Wanita pertama di keluarganya yang melanjutkan ke universitas, pada usia 22 tahun dia bercita-cita menjadi diplomat. Namun ketika Taliban kembali berkuasa, ambisinya hancur.

Tiga bulan setelah sekolah menengah ditutup untuk anak perempuan, hak perempuan untuk masuk universitas juga dihilangkan. “Saya merasa terjebak,” kata Breshna. “Tiba-tiba, masa depan saya menjadi sia-sia. Saya menyadari bahwa saya tidak akan pernah kembali ke universitas.”

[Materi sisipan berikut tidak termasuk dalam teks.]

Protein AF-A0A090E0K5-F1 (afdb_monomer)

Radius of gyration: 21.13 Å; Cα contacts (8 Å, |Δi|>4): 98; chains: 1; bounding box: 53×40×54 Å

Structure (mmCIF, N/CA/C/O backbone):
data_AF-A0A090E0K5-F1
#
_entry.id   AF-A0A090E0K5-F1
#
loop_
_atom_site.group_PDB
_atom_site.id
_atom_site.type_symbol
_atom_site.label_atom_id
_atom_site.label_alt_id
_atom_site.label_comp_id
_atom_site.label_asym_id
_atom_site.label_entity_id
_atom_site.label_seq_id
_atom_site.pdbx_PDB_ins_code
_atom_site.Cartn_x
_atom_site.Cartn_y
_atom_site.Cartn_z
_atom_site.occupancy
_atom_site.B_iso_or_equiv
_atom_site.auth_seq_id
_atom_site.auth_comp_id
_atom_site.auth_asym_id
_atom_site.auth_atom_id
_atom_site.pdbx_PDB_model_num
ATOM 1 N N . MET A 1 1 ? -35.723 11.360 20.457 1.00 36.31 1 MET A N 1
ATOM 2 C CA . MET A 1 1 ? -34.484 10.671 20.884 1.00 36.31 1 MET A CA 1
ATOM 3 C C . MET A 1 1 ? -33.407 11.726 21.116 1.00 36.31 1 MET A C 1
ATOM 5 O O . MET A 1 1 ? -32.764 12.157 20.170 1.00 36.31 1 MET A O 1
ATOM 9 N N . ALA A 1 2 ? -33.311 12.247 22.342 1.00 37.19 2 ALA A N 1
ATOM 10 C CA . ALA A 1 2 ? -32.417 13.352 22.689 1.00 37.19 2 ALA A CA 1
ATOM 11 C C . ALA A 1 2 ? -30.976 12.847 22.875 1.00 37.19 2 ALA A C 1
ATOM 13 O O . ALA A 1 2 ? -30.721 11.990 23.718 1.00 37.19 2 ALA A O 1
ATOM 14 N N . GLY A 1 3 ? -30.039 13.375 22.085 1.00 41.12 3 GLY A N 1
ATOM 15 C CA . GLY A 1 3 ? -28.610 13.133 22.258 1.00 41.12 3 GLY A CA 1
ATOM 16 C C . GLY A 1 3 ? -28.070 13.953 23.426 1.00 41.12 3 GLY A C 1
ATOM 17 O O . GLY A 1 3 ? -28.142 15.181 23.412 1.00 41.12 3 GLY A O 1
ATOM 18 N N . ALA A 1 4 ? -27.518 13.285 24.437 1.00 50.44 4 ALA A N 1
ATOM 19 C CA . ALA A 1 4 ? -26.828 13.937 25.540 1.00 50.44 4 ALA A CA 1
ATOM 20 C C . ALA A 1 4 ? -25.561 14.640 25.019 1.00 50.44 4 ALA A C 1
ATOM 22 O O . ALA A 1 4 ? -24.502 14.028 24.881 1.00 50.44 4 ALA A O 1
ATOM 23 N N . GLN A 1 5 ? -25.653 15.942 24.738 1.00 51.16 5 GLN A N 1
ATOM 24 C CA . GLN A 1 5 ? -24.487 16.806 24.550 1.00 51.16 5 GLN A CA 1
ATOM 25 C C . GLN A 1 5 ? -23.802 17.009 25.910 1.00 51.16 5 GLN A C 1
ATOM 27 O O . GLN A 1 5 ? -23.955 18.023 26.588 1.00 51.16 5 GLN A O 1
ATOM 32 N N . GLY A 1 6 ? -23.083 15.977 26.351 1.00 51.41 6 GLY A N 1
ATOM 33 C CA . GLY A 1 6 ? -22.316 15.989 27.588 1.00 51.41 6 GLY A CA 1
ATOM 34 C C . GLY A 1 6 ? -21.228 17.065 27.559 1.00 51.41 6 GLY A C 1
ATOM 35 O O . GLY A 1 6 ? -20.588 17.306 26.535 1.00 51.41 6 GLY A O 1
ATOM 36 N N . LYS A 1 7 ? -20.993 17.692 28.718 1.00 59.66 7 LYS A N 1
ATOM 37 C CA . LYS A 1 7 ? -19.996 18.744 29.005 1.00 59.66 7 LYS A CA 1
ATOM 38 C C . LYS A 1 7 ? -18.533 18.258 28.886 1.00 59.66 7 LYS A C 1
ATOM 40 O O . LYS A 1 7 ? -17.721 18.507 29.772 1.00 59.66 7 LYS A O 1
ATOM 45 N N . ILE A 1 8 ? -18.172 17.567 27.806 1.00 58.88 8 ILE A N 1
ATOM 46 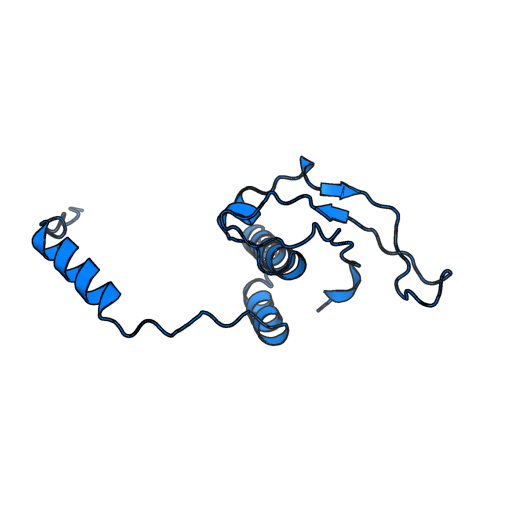C CA . ILE A 1 8 ? -16.827 17.005 27.566 1.00 58.88 8 ILE A CA 1
ATOM 47 C C . ILE A 1 8 ? -15.886 18.055 26.931 1.00 58.88 8 ILE A C 1
ATOM 49 O O . ILE A 1 8 ? -14.670 17.887 26.878 1.00 58.88 8 ILE A O 1
ATOM 53 N N . GLN A 1 9 ? -16.426 19.197 26.496 1.00 57.66 9 GLN A N 1
ATOM 54 C CA . GLN A 1 9 ? -15.669 20.285 25.860 1.00 57.66 9 GLN A CA 1
ATOM 55 C C . GLN A 1 9 ? -15.094 21.323 26.843 1.00 57.66 9 GLN A C 1
ATOM 57 O O . GLN A 1 9 ? -14.633 22.382 26.428 1.00 57.66 9 GLN A O 1
ATOM 62 N N . ARG A 1 10 ? -15.098 21.060 28.158 1.00 63.25 10 ARG A N 1
ATOM 63 C CA . ARG A 1 10 ? -14.445 21.959 29.125 1.00 63.25 10 ARG A CA 1
ATOM 64 C C . ARG A 1 10 ? -12.927 21.916 28.917 1.00 63.25 10 ARG A C 1
ATOM 66 O O . ARG A 1 10 ? -12.338 20.837 28.917 1.00 63.25 10 ARG A O 1
ATOM 73 N N . ALA A 1 11 ? -12.290 23.081 28.774 1.00 67.88 11 ALA A N 1
ATOM 74 C CA . ALA A 1 11 ? -10.861 23.206 28.455 1.00 67.88 11 ALA A CA 1
ATOM 75 C C . ALA A 1 11 ? -9.943 22.388 29.388 1.00 67.88 11 ALA A C 1
ATOM 77 O O . ALA A 1 11 ? -8.974 21.792 28.920 1.00 67.88 11 ALA A O 1
ATOM 78 N N . GLY A 1 12 ? -10.297 22.285 30.677 1.00 71.50 12 GLY A N 1
ATOM 79 C CA . GLY A 1 12 ? -9.576 21.480 31.673 1.00 71.50 12 GLY A CA 1
ATOM 80 C C . GLY A 1 12 ? -9.653 19.961 31.457 1.00 71.50 12 GLY A C 1
ATOM 81 O O . GLY A 1 12 ? -8.705 19.240 31.746 1.00 71.50 12 GLY A O 1
ATOM 82 N N . LEU A 1 13 ? -10.753 19.455 30.894 1.00 71.69 13 LEU A N 1
ATOM 83 C CA . LEU A 1 13 ? -10.902 18.034 30.560 1.00 71.69 13 LEU A CA 1
ATOM 84 C C . LEU A 1 13 ? -10.087 17.679 29.313 1.00 71.69 13 LEU A C 1
ATOM 86 O O . LEU A 1 13 ? -9.411 16.655 29.276 1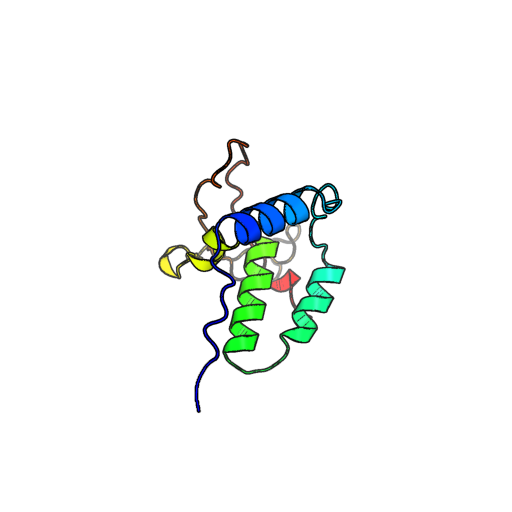.00 71.69 13 LEU A O 1
ATOM 90 N N . GLN A 1 14 ? -10.082 18.559 28.312 1.00 70.94 14 GLN A N 1
ATOM 91 C CA . GLN A 1 14 ? -9.277 18.380 27.101 1.00 70.94 14 GLN A CA 1
ATOM 92 C C . GLN A 1 14 ? -7.771 18.459 27.390 1.00 70.94 14 GLN A C 1
ATOM 94 O O . GLN A 1 14 ? -6.986 17.711 26.802 1.00 70.94 14 GLN A O 1
ATOM 99 N N . SER A 1 15 ? -7.346 19.338 28.304 1.00 75.44 15 SER A N 1
ATOM 100 C CA . SER A 1 15 ? -5.952 19.392 28.755 1.00 75.44 15 SER A CA 1
ATOM 101 C C . SER A 1 15 ? -5.571 18.154 29.568 1.00 75.44 15 SER A C 1
ATOM 103 O O . SER A 1 15 ? -4.506 17.593 29.312 1.00 75.44 15 SER A O 1
ATOM 105 N N . ALA A 1 16 ? -6.453 17.661 30.443 1.00 77.50 16 ALA A N 1
ATOM 106 C CA . ALA A 1 16 ? -6.251 16.410 31.174 1.00 77.50 16 ALA A CA 1
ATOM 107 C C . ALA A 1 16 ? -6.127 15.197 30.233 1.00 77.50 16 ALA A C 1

Beberapa minggu setelah universitas ditutup untuk perempuan Afghanistan pada awal tahun 2022, Breshna mendapatkan pekerjaan bergaji rendah di salon kecantikan saat salon tersebut masih resmi dibuka. Hal ini jauh dari ambisi awalnya, namun hal ini dapat menyediakan makanan bagi keluarganya dan menjauhkannya dari isolasi.

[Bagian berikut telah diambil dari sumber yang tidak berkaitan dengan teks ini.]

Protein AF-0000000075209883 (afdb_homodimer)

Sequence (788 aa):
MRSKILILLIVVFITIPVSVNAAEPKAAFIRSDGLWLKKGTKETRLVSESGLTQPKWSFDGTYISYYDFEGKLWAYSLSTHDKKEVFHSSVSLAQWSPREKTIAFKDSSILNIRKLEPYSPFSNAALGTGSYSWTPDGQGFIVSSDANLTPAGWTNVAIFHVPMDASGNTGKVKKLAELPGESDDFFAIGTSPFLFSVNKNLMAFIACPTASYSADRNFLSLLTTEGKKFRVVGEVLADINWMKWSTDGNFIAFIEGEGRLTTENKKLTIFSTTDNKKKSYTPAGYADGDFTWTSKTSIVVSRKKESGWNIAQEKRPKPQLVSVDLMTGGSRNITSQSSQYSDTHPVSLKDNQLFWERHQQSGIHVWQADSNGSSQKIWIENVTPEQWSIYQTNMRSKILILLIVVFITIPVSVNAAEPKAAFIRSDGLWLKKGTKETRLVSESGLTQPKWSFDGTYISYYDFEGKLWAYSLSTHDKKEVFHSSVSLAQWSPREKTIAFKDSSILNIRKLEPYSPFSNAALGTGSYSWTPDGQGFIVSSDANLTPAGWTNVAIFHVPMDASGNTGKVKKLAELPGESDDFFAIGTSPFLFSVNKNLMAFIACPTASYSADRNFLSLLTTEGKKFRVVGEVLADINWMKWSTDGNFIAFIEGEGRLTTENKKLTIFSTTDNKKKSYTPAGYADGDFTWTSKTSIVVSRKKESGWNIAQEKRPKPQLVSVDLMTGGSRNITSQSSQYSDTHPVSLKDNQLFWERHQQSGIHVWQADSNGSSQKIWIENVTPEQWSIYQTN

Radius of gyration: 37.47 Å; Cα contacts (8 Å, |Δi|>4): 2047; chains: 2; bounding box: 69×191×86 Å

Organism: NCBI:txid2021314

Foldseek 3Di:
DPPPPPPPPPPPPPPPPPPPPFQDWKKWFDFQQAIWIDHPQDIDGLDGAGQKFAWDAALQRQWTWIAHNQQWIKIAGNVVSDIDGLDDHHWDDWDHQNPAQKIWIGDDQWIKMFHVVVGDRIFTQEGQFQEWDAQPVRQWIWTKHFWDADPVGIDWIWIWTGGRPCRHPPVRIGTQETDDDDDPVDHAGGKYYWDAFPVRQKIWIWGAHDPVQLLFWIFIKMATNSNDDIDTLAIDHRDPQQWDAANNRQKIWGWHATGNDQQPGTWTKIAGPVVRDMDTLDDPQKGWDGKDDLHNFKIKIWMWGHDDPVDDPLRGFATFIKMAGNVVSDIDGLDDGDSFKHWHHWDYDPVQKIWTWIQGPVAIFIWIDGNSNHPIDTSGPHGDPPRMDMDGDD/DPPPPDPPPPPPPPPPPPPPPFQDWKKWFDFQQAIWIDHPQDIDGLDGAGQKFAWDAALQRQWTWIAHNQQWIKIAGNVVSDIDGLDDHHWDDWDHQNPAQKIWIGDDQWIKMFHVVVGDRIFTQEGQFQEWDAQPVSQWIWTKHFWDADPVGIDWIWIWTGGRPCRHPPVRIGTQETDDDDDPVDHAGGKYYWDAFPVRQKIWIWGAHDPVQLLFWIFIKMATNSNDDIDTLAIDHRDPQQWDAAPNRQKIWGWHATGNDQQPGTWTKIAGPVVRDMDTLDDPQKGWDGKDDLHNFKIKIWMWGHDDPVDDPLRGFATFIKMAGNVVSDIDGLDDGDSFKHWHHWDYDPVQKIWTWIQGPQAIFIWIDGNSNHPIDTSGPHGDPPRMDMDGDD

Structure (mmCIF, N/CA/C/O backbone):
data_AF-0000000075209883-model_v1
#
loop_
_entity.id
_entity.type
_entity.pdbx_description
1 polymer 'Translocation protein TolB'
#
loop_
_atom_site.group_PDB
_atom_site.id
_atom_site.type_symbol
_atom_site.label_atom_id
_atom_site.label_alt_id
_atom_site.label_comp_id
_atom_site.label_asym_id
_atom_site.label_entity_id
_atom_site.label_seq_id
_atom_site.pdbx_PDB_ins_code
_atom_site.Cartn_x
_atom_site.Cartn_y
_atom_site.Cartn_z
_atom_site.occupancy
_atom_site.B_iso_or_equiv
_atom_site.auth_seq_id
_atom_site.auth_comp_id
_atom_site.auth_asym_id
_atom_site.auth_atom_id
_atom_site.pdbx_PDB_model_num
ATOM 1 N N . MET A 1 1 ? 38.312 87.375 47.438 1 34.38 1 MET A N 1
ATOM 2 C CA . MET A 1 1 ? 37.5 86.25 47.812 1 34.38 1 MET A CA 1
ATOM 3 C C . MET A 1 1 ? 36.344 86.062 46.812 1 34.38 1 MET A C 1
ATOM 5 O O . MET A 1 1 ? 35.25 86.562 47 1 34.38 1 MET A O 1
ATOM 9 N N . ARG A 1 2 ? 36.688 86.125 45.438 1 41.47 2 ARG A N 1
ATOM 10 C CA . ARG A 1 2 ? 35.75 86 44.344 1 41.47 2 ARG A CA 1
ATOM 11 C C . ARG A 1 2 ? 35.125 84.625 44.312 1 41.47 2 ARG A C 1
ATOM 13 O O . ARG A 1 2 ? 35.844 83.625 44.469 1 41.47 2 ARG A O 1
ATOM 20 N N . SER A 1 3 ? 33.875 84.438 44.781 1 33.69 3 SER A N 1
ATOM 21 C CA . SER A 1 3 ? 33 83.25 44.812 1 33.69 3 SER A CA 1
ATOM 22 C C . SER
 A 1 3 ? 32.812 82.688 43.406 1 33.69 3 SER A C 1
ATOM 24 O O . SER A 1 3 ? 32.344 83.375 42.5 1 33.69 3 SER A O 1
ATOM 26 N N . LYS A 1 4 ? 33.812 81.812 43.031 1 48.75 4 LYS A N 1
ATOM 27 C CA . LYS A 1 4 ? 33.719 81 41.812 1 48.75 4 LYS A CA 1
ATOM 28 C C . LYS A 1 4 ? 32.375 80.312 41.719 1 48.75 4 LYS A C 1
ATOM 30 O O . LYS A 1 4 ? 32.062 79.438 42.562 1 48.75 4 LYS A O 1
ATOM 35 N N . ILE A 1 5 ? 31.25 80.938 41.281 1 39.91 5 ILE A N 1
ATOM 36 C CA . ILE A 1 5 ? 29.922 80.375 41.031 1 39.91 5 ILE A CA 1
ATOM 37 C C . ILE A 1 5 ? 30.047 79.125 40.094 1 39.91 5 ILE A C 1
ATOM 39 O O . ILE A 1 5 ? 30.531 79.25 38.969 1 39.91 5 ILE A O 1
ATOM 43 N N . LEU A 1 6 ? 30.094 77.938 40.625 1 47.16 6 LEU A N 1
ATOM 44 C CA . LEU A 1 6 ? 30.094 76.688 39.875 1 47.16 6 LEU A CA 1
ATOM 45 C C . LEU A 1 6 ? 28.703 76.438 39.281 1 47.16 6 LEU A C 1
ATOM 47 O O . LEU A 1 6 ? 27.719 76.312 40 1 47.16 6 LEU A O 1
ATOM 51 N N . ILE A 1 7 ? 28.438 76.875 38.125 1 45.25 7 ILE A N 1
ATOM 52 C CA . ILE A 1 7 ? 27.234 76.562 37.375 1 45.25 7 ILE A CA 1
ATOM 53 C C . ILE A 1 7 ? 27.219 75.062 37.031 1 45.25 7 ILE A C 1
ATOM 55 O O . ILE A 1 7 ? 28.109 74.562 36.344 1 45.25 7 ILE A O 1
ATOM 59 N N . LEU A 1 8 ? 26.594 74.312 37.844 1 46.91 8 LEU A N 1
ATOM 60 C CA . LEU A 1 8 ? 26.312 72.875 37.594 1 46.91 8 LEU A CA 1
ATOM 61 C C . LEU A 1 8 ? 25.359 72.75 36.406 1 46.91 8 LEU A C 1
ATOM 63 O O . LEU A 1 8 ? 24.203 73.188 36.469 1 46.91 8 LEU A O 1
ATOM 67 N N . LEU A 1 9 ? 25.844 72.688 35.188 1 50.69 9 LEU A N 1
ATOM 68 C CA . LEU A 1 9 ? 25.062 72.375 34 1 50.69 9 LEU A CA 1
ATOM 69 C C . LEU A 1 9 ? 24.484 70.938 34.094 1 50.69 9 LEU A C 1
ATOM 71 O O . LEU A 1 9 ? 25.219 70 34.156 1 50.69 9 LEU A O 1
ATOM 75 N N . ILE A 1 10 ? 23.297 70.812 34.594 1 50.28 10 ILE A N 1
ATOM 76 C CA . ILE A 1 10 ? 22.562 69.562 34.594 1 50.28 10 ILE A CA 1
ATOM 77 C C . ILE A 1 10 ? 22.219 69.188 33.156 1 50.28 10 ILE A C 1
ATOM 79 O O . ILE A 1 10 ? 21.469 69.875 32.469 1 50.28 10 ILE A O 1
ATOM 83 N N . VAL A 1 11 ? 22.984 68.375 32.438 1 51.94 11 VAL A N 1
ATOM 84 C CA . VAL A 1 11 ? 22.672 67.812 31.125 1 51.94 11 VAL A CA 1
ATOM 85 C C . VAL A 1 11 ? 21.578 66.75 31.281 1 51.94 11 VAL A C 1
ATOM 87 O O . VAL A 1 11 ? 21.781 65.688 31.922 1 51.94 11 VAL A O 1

Karena ayah dan saudara laki-lakinya sakit parah, dialah satu-satunya pencari nafkah. Dan dengan gaji bulanan sebesar 14.000 afghani (Rp3 juta), dia berjuang untuk menutupi semua pengeluaran keluarga.

Pada awalnya, keterampilannya jauh dari sempurna, namun pelanggan di salon kecantikan menjadi terbiasa dengan kecanggungan mantan siswa tersebut, bahkan menganggapnya menawan. “Mereka biasa memanggil saya ‘diplomat kohl’,” kenang Breshna sambil bernostalgia.

“Saya menghabiskan hampir dua tahun mempelajari teknik ini. Awalnya sulit, tetapi saya mengembangkan minat untuk menata rambut. Saya sangat ahli dalam hal itu. Saya menjadi favorit di antara pelanggan salon. Mereka menyelamatkan saya dari depresi,” renungnya sebelum suaranya memudar.

Pada suatu pagi di awal Juli 2023 saat menelusuri feed berita Facebook-nya, Breshna mengetahui bahwa semua salon kecantikan harus tutup.

“Setelah kuliah, giliran salon kecantikan,” katanya. 
“Satu-satunya pulau kebebasan yang masih tersisa runtuh di depan mata saya. Saya sangat terpukul. Kami memiliki waktu kurang dari sebulan untuk berkemas dan menutup bisnis. Di hari terakhir, pelanggan kami, yang biasanya sangat senang, semuanya menangis.”

Breshna menahan air matanya dan memutuskan untuk terus bekerja secara diam-diam dengan risiko ditanggung sendiri. 

“Taliban merampas hak saya atas pendidikan. Tidak terpikirkan bahwa mereka juga akan merampas hak saya untuk bekerja.”

‘Rasa takut tidak akan memberi makan keluarga saya’
Mursal (bukan nama asli) 22, juga menentang larangan bekerja sebagai ahli kecantikan.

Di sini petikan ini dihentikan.